It is our best guess that these traditions – so familiar to us – developed slowly over time, and ultimately they were first written in codified form in the Mishnah around the year 200 C.E., well over a thousand years after the first Pesach observance. In fact, if you look at Chapter 10 of tractate P'sachim in the Mishnah, you will see that the basic outline of our seder as we know it is clearly there. By Mishnaic times, we do have four cups and four questions; salt water (or vinegar) and a fruit-spice sauce (charoset); and Hallel and Birkat HaMazon. It all sounds familiar, and yet . . .
There are no silly (yet theologically serious) songs like "Chad Gadya" (An Only Kid) and "Echad Mi Yodei-a" (Who Knows One?). And there is still no cup for Elijah. Those things came later. And, even later we "invented" Miriam's cup, a fifth question (in the 1960s and 1970s about Refusenicks – Soviet Jews, and oppressed Jews in other times), and the "Ballad of the Four Children" sung to "My Darling Clementine."
At home I have well over a hundred different Haggadot. To mention a few, my shelves contain Askenazic and Sephardic versions, children's Haggadot, an Ethiopian Haggadah, and one focusing on the Holocaust. Some are unabashedly Zionist and others are true Americana. I have one with readings from Elie Wiesel and others that tell the story through the work of famous and less famous artists. They are all different. Some are fairly traditional and others are absolutely avant-garde.
What is certain is that if Moses had been transported to my seder or yours three weeks ago, he would have been just as confused and flustered as the time he visited Akiva's classroom!
But at the end of the midrash in the Talmud, Moses understood that his work hadn't disappeared by the time of Akiva – it had, in fact, been enhanced, beautified, and made relevant for those living in the first century C.E.
I would hope that at my seder (and yours) Moses also would have understood that we have taken what he (and God!) began and made it speak loudly to our children about the story of our great people and the ideas of freedom, justice, and the dignity of all human beings that are so much at the heart of Torah and God's message given through Moses.
May we and our children and their children continue to draw crowns on the tradition so that we can always say "It is a law given unto Moses at Sinai" even if Moses would need some commentary to understand that that is the case.
- According to Jacob Neusner, "The word 'Midrash,' which uses the root DaRaSH and hence means 'search' in Hebrew, speaks of the same thing that the word 'interpretation' or 'exegesis' does in English. 'Midrash' also stands for a compilation of such interpretations . . . And, finally, 'Midrash' may speak of the particular approach to interpretation, or exegesis, taken by Judaic sages, (The Midrash: An Introduction, J. Neusner [Northvale, N. J.: Jason Aronson, Inc., 1990], p. ix)
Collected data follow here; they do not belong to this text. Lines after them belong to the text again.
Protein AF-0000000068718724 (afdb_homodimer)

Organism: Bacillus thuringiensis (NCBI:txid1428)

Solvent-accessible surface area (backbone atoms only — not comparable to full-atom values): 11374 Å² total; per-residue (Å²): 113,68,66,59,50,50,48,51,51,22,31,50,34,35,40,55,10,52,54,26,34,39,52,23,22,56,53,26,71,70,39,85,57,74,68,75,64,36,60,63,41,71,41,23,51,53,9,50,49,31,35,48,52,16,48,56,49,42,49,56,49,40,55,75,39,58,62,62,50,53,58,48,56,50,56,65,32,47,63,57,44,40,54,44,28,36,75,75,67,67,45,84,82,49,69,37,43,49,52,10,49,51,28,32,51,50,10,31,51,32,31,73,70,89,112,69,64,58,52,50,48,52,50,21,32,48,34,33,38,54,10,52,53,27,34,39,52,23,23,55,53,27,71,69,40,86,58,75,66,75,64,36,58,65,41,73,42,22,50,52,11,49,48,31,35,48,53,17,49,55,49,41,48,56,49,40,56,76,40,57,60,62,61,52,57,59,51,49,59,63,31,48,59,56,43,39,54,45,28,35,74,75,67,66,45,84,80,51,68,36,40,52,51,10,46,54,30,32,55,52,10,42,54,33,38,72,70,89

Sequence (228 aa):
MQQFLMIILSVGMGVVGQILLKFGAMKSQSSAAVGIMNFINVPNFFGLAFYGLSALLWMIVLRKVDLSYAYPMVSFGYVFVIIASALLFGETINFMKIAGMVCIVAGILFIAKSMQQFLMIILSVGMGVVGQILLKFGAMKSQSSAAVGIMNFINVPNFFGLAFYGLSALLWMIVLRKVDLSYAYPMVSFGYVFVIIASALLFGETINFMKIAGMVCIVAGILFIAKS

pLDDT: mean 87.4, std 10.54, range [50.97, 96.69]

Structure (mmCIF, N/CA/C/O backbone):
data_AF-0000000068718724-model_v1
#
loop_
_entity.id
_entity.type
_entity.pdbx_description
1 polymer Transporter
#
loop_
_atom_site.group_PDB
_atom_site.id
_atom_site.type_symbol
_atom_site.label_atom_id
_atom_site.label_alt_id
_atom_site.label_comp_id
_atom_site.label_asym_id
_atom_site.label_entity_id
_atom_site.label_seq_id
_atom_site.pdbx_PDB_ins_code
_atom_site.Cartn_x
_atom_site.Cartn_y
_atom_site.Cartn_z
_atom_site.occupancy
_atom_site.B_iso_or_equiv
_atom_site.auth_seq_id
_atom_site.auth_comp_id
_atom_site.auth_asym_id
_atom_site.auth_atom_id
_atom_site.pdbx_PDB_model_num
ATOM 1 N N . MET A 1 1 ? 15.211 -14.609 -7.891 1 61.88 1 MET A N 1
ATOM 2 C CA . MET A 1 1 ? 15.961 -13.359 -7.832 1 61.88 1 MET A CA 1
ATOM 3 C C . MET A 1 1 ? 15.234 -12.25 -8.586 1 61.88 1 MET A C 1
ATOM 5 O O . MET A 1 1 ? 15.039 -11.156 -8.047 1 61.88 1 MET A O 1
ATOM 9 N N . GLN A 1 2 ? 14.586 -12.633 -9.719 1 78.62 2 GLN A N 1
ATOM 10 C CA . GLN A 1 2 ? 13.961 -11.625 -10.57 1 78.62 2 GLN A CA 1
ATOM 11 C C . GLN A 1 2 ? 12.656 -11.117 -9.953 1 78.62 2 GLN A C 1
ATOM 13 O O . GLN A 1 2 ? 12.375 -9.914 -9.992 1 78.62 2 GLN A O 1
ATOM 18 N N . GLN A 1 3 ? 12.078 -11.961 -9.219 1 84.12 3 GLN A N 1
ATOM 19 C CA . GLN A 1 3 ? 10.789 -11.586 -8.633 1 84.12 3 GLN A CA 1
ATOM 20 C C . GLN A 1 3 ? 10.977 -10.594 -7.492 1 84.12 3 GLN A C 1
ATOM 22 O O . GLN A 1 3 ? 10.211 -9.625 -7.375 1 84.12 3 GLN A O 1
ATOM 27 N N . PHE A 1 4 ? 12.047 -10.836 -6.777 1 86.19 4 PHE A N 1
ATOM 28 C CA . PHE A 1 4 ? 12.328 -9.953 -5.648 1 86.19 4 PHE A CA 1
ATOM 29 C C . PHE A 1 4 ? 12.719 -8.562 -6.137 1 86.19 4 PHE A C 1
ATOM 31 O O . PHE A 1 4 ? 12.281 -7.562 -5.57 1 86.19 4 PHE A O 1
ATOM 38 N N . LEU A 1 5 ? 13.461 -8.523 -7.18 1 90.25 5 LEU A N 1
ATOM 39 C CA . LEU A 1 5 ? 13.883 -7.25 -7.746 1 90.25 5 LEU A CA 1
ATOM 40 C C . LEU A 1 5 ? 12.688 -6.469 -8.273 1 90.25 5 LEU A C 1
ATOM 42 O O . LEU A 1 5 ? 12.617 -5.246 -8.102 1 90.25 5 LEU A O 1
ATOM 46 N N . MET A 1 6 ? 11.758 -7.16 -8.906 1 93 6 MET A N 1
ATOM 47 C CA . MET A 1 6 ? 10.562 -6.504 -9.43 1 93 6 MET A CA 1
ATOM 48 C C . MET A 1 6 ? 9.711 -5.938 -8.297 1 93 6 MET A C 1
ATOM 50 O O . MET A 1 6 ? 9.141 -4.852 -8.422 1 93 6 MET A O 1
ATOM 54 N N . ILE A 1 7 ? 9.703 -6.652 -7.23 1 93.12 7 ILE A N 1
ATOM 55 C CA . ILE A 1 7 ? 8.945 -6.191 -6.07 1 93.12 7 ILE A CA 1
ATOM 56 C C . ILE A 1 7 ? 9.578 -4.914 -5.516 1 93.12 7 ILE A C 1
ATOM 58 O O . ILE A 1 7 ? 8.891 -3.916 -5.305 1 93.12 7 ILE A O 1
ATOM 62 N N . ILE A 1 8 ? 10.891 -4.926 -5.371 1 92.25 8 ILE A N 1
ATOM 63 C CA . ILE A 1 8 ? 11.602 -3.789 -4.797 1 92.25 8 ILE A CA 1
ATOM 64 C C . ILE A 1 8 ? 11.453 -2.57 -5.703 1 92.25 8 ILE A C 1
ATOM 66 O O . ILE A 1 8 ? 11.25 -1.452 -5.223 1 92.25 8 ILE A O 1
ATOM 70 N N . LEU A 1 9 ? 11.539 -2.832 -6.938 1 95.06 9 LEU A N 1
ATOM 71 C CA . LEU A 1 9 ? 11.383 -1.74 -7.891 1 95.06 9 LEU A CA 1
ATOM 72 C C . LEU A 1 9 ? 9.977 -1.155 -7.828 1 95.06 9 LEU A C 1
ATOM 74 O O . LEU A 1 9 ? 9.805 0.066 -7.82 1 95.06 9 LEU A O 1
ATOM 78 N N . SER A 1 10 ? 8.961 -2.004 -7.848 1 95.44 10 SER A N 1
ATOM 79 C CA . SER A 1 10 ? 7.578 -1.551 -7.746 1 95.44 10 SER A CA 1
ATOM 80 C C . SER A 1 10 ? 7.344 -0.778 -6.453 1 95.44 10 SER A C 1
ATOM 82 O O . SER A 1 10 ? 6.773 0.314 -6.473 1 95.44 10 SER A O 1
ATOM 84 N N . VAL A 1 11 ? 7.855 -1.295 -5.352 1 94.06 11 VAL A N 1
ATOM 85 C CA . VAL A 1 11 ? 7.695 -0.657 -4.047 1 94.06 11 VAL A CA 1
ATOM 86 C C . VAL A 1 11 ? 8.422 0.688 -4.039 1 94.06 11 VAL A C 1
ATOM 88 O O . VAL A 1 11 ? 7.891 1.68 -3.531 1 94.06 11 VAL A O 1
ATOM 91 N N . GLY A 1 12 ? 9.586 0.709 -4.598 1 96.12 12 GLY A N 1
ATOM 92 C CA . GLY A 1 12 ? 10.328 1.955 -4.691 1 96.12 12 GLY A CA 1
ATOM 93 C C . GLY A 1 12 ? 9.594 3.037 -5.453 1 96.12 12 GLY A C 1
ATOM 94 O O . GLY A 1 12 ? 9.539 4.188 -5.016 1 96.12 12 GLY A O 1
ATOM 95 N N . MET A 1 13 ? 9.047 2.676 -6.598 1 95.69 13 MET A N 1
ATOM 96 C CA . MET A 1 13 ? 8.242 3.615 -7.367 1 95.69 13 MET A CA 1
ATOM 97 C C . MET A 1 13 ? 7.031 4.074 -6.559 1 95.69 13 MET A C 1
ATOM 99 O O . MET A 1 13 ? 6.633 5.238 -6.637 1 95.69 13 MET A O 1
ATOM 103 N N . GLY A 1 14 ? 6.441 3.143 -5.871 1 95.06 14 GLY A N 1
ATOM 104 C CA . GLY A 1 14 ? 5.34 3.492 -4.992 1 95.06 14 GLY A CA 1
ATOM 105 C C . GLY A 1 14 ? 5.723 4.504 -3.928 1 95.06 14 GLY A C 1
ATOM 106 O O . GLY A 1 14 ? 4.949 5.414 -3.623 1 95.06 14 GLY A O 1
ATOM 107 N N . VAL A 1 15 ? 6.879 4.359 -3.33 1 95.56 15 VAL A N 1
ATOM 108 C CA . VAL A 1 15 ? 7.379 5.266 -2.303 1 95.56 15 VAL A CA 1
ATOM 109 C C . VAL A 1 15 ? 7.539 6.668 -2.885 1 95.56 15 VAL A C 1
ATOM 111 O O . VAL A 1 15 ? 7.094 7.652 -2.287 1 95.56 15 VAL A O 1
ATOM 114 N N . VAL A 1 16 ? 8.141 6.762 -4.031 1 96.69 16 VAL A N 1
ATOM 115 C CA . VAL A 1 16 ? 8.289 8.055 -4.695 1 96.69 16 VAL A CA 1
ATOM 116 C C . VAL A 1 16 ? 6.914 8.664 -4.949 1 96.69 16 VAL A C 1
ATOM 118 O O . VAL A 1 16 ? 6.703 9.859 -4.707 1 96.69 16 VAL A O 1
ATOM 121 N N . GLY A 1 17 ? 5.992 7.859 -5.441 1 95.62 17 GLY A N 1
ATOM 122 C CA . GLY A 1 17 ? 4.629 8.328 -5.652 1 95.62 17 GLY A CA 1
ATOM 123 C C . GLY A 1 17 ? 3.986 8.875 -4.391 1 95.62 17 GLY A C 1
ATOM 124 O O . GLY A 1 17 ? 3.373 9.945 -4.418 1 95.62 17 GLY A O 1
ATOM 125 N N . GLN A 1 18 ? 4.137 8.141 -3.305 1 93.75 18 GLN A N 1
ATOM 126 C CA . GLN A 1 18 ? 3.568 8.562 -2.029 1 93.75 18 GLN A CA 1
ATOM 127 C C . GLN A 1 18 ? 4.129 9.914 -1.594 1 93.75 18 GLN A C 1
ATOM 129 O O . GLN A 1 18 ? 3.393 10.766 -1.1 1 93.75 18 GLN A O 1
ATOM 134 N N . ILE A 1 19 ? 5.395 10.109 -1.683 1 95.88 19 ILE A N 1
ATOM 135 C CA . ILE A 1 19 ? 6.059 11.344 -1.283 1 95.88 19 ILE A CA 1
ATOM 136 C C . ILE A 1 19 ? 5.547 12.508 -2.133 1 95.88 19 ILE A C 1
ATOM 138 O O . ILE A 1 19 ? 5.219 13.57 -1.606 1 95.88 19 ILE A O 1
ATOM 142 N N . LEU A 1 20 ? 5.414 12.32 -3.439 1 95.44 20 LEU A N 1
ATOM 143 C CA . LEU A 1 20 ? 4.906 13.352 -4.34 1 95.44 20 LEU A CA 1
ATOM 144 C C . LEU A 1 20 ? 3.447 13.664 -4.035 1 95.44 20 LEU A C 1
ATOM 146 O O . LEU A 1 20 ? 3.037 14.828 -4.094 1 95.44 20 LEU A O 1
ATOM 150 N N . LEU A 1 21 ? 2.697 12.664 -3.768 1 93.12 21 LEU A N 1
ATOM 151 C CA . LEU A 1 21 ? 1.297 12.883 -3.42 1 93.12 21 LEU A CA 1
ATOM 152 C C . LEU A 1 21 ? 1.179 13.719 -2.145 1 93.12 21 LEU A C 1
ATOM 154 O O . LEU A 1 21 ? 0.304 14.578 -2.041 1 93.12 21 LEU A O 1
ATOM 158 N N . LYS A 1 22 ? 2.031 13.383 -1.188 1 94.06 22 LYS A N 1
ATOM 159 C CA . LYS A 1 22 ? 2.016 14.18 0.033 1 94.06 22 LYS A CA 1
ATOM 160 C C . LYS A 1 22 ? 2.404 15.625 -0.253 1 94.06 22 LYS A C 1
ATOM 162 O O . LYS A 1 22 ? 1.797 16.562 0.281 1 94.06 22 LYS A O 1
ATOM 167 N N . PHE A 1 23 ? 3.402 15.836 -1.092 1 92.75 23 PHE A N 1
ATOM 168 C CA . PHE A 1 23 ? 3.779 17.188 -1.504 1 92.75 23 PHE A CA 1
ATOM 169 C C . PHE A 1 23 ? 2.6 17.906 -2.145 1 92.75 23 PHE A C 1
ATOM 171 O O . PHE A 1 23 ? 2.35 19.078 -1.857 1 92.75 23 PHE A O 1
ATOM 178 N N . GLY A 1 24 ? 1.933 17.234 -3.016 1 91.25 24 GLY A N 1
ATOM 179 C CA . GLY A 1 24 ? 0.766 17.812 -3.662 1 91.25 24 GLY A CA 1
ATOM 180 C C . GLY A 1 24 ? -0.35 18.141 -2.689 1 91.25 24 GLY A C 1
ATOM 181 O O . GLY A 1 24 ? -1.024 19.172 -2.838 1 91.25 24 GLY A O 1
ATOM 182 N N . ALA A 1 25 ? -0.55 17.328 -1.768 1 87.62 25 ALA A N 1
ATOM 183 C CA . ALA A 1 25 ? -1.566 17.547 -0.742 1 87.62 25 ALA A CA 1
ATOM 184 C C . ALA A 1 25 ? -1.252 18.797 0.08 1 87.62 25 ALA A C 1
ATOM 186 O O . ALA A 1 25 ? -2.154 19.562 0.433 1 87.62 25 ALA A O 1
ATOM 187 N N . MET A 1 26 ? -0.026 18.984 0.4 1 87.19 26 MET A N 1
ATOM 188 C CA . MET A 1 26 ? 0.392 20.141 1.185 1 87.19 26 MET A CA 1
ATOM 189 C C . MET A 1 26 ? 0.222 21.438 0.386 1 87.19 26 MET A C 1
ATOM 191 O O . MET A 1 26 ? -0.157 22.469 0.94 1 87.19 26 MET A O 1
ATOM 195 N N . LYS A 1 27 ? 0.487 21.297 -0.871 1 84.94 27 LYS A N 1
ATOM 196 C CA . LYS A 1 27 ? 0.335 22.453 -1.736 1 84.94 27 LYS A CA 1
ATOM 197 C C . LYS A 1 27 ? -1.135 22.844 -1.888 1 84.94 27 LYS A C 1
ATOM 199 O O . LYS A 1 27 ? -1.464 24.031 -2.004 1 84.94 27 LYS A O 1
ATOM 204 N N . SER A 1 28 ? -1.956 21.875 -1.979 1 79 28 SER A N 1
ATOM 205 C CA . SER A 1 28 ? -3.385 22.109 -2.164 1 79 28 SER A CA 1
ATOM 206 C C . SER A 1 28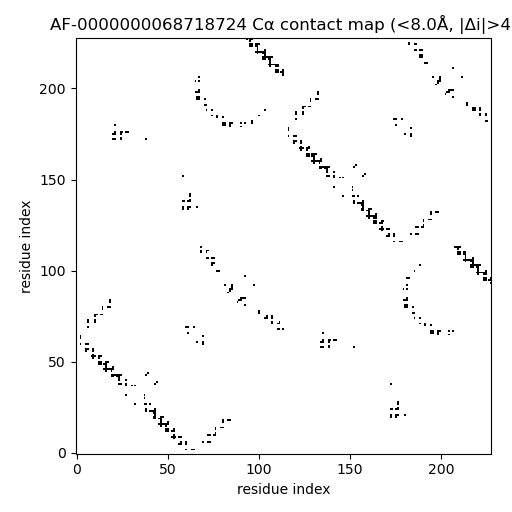 ? -4.012 22.734 -0.92 1 79 28 SER A C 1
ATOM 208 O O . SER A 1 28 ? -5.039 23.406 -1.007 1 79 28 SER A O 1
ATOM 210 N N . GLN A 1 29 ? -3.594 22.312 0.241 1 71.31 29 GLN A N 1
ATOM 211 C CA . GLN A 1 29 ? -4.105 22.875 1.48 1 71.31 29 GLN A CA 1
ATOM 212 C C . GLN A 1 29 ? -3.877 24.391 1.52 1 71.31 29 GLN A C 1
ATOM 214 O O . GLN A 1 29 ? -4.688 25.125 2.078 1 71.31 29 GLN A O 1
ATOM 219 N N . SER A 1 30 ? -2.855 24.719 0.88 1 64.19 30 SER A N 1
ATOM 220 C CA . SER A 1 30 ? -2.547 26.141 0.881 1 64.19 30 SER A CA 1
ATOM 221 C C . SER A 1 30 ? -3.371 26.891 -0.164 1 64.19 30 SER A C 1
ATOM 223 O O . SER A 1 30 ? -3.494 28.109 -0.109 1 64.19 30 SER A O 1
ATOM 225 N N . SER A 1 31 ? -3.768 26.031 -1.097 1 59.12 31 SER A N 1
ATOM 226 C CA . SER A 1 31 ? -4.5 26.703 -2.17 1 59.12 31 SER A CA 1
ATOM 227 C C . SER A 1 31 ? -5.965 26.906 -1.793 1 59.12 31 SER A C 1
ATOM 229 O O . SER A 1 31 ? -6.57 26.062 -1.144 1 59.12 31 SER A O 1
ATOM 231 N N . ALA A 1 32 ? -6.387 28.203 -1.771 1 56.06 32 ALA A N 1
ATOM 232 C CA . ALA A 1 32 ? -7.762 28.641 -1.535 1 56.06 32 ALA A CA 1
ATOM 233 C C . ALA A 1 32 ? -8.75 27.812 -2.359 1 56.06 32 ALA A C 1
ATOM 235 O O . ALA A 1 32 ? -9.961 27.906 -2.16 1 56.06 32 ALA A O 1
ATOM 236 N N . ALA A 1 33 ? -8.188 27.172 -3.43 1 51.91 33 ALA A N 1
ATOM 237 C CA . ALA A 1 33 ? -9.094 26.5 -4.367 1 51.91 33 ALA A CA 1
ATOM 238 C C . ALA A 1 33 ? -9.789 25.312 -3.717 1 51.91 33 ALA A C 1
ATOM 240 O O . ALA A 1 33 ? -9.156 24.516 -3.018 1 51.91 33 ALA A O 1
ATOM 241 N N . VAL A 1 34 ? -10.977 25.344 -3.5 1 51.28 34 VAL A N 1
ATOM 242 C CA . VAL A 1 34 ? -11.906 24.422 -2.855 1 51.28 34 VAL A CA 1
ATOM 243 C C . VAL A 1 34 ? -12.25 23.281 -3.807 1 51.28 34 VAL A C 1
ATOM 245 O O . VAL A 1 34 ? -12.359 23.484 -5.02 1 51.28 34 VAL A O 1
ATOM 248 N N . GLY A 1 35 ? -12.117 22 -3.453 1 55.56 35 GLY A N 1
ATOM 249 C CA . GLY A 1 35 ? -12.75 20.906 -4.176 1 55.56 35 GLY A CA 1
ATOM 250 C C . GLY A 1 35 ? -11.758 19.969 -4.824 1 55.56 35 GLY A C 1
ATOM 251 O O . GLY A 1 35 ? -10.594 19.922 -4.43 1 55.56 35 GLY A O 1
ATOM 252 N N . ILE A 1 36 ? -12.242 19.156 -5.887 1 56.47 36 ILE A N 1
ATOM 253 C CA . ILE A 1 36 ? -11.539 18.125 -6.652 1 56.47 36 ILE A CA 1
ATOM 254 C C . ILE A 1 36 ? -10.375 18.75 -7.414 1 56.47 36 ILE A C 1
ATOM 256 O O . ILE A 1 36 ? -9.336 18.125 -7.598 1 56.47 36 ILE A O 1
ATOM 260 N N . MET A 1 37 ? -10.477 19.984 -7.84 1 54.16 37 MET A N 1
ATOM 261 C CA . MET A 1 37 ? -9.5 20.656 -8.695 1 54.16 37 MET A CA 1
ATOM 262 C C . MET A 1 37 ? -8.188 20.875 -7.945 1 54.16 37 MET A C 1
ATOM 264 O O . MET A 1 37 ? -7.121 20.938 -8.555 1 54.16 37 MET A O 1
ATOM 268 N N . ASN A 1 38 ? -8.336 21.031 -6.633 1 61.69 38 ASN A N 1
ATOM 269 C CA . ASN A 1 38 ? -7.113 21.234 -5.867 1 61.69 38 ASN A CA 1
ATOM 270 C C . ASN A 1 38 ? -6.27 19.969 -5.801 1 61.69 38 ASN A C 1
ATOM 272 O O . ASN A 1 38 ? -5.09 20.031 -5.441 1 61.69 38 ASN A O 1
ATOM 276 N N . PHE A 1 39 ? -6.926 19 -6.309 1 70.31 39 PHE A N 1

Robert Tornberg, RJE , is a Jewish educator with nearly forty years of experience in synagogue schools, day schools, and as the Education Director of DeLeT at Hebrew Union College-Jewish Institute of Religion. Currently completing the dissertation for his Ph.D. in educational administration and program evaluation, he plans to develop an independent consulting practice focusing on program evaluation and professional development for Jewish schools, synagogues, and other organizations.
As I read Robert Tornberg's d'var, I couldn't help but be reminded of a question I asked in graduate school: If one of our goals is to remain rooted in our traditional texts, can we move too far away from a holiday's original intent? When does a seder cease to be a seder and simply become a fancy meal with readings?1
To answer these queries, Jews traditionally consult halachic requirements. As noted in Tornberg's dvar, however, they are constantly shifting. Each generation added or removed new content.2 So, how can we pin down the true meaning of the ever-changing Passover seder?
The truth is that we all possess unique beliefs about which Passover rituals are required to make a seder a seder.3
I believe our obligation is to continually sharpen and deepen these beliefs. Torah study can aid us in this pursuit. Parashat Emor for example, classifies Passover as a mikrah kodesh, "a sacred occasion," reminds us to celebrate for seven days, and refers to our holiday as the festival of unleavened bread (Leviticus 23:5-8).4 As we look ahead to our next Passover seder, we might draw inspiration from these verses by considering what makes Passover a holy gathering for us, worthy of celebration for seven days?
In addition to exploring biblical statements about Passover, we are encouraged to add our voice. We read the Haggadah as if we had gone forth from Egypt, as if we were present.5 What better way to honor this obligation than to use a personally meaningful Passover theme?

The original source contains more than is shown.